» Required action
Provide again, from the entries below, every line from the one containing "ATOM 3 C C ." through the one containing "ATOM 10 C CA", exactly as written, and no other line.

- - -

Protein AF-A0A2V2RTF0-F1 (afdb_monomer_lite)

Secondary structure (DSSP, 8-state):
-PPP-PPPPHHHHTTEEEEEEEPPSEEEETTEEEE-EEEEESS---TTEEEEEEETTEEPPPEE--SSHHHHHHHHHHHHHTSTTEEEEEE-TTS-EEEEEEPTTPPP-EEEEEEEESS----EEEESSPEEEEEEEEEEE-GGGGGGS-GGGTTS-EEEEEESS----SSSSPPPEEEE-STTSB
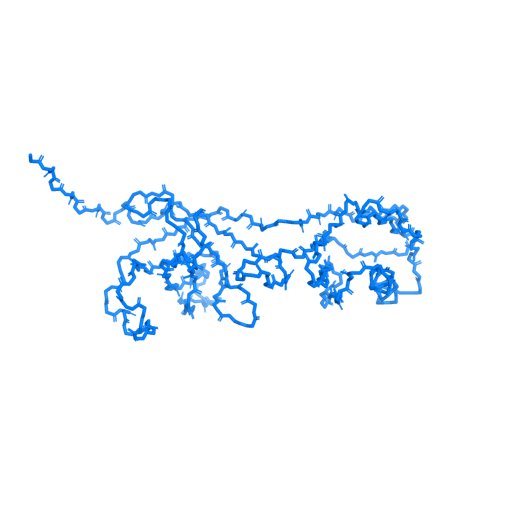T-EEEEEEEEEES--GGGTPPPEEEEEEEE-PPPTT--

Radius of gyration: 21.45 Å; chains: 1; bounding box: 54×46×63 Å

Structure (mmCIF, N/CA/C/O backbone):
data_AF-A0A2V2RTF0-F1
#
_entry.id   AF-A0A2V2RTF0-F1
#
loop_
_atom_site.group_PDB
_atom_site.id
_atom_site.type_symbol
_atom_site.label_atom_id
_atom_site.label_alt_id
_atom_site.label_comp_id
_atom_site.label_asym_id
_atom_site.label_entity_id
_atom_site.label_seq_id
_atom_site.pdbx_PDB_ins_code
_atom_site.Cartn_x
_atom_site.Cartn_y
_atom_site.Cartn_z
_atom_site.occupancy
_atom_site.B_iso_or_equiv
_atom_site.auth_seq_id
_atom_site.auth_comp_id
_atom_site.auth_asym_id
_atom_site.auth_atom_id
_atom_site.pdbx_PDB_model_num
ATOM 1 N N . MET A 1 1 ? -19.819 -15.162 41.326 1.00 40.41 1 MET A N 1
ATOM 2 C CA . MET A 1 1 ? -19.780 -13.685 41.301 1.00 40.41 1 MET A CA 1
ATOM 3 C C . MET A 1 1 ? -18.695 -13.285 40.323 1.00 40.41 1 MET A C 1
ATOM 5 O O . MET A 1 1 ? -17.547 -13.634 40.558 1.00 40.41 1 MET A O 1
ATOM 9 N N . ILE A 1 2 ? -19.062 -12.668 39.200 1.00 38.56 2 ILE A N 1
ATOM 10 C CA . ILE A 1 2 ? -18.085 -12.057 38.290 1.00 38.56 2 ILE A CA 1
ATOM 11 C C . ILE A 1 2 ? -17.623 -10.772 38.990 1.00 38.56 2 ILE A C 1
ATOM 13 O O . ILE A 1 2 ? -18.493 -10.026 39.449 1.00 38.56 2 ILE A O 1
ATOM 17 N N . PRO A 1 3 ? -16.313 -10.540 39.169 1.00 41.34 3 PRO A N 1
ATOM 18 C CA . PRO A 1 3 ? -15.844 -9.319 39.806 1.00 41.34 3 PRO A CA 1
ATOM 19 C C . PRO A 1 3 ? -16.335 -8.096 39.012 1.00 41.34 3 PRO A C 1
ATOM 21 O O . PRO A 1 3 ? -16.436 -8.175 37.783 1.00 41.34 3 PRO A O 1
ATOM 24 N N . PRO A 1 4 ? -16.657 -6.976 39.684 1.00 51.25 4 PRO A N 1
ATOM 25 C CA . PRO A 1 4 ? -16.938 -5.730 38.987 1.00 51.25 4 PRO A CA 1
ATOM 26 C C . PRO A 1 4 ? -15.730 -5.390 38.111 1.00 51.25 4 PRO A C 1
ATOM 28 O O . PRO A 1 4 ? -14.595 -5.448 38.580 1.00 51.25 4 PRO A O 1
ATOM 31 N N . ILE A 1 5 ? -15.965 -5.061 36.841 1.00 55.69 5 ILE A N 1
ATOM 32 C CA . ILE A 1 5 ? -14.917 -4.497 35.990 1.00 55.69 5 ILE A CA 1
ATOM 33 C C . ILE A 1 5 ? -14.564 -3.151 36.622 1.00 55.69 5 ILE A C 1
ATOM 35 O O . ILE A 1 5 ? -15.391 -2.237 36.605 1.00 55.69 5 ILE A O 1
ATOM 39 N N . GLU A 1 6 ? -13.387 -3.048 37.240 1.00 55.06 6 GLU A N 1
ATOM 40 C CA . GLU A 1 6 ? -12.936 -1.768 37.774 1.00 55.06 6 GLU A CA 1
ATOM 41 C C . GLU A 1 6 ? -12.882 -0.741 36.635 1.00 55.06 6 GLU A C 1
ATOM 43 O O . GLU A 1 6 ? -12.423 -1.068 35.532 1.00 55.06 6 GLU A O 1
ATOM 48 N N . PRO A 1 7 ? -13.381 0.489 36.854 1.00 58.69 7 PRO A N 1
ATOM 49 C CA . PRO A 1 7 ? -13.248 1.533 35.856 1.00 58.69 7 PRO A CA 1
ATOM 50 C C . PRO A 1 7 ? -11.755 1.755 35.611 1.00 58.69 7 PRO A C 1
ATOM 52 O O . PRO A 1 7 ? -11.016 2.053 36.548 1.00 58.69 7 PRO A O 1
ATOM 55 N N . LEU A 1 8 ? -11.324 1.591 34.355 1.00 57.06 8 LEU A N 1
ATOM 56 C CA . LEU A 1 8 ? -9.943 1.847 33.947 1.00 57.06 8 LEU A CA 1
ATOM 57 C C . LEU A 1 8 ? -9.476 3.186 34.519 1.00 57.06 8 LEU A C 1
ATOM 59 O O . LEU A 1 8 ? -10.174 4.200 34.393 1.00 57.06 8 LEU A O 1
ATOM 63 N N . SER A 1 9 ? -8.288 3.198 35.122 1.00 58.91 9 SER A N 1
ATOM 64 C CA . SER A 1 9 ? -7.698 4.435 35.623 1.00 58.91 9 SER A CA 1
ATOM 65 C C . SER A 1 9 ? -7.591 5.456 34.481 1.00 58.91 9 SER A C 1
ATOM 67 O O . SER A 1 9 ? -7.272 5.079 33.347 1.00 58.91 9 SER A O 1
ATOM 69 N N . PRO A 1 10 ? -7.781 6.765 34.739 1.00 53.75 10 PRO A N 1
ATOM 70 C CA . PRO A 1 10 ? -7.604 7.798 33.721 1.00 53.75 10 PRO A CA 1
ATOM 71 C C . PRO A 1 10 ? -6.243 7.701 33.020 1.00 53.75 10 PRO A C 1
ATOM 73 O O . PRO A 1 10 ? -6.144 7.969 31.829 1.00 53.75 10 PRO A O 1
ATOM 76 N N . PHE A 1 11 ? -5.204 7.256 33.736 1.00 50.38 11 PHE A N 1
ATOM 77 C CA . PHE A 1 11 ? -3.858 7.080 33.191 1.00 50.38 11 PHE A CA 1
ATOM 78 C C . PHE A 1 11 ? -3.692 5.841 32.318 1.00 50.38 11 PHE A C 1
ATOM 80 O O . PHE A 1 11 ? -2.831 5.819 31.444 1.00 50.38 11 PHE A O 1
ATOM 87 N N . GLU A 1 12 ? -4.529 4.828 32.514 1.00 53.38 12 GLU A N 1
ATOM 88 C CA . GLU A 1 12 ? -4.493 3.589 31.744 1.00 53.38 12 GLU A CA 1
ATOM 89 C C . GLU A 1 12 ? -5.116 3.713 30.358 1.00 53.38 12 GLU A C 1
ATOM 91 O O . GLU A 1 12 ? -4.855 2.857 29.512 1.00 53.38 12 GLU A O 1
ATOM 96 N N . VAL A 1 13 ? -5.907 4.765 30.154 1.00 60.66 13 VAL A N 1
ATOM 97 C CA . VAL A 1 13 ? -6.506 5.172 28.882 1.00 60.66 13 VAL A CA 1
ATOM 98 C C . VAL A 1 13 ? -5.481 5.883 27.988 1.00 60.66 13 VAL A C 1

- - -

» Solution for this problem
ATOM 3 C C . MET A 1 1 ? -18.695 -13.285 40.323 1.00 40.41 1 MET A C 1
ATOM 5 O O . MET A 1 1 ? -17.547 -13.634 40.558 1.00 40.41 1 MET A O 1
ATOM 9 N N . ILE A 1 2 ? -19.062 -12.668 39.200 1.00 38.56 2 ILE A N 1
ATOM 10 C CA . ILE A 1 2 ? -18.085 -12.057 38.290 1.00 38.56 2 ILE A CA 1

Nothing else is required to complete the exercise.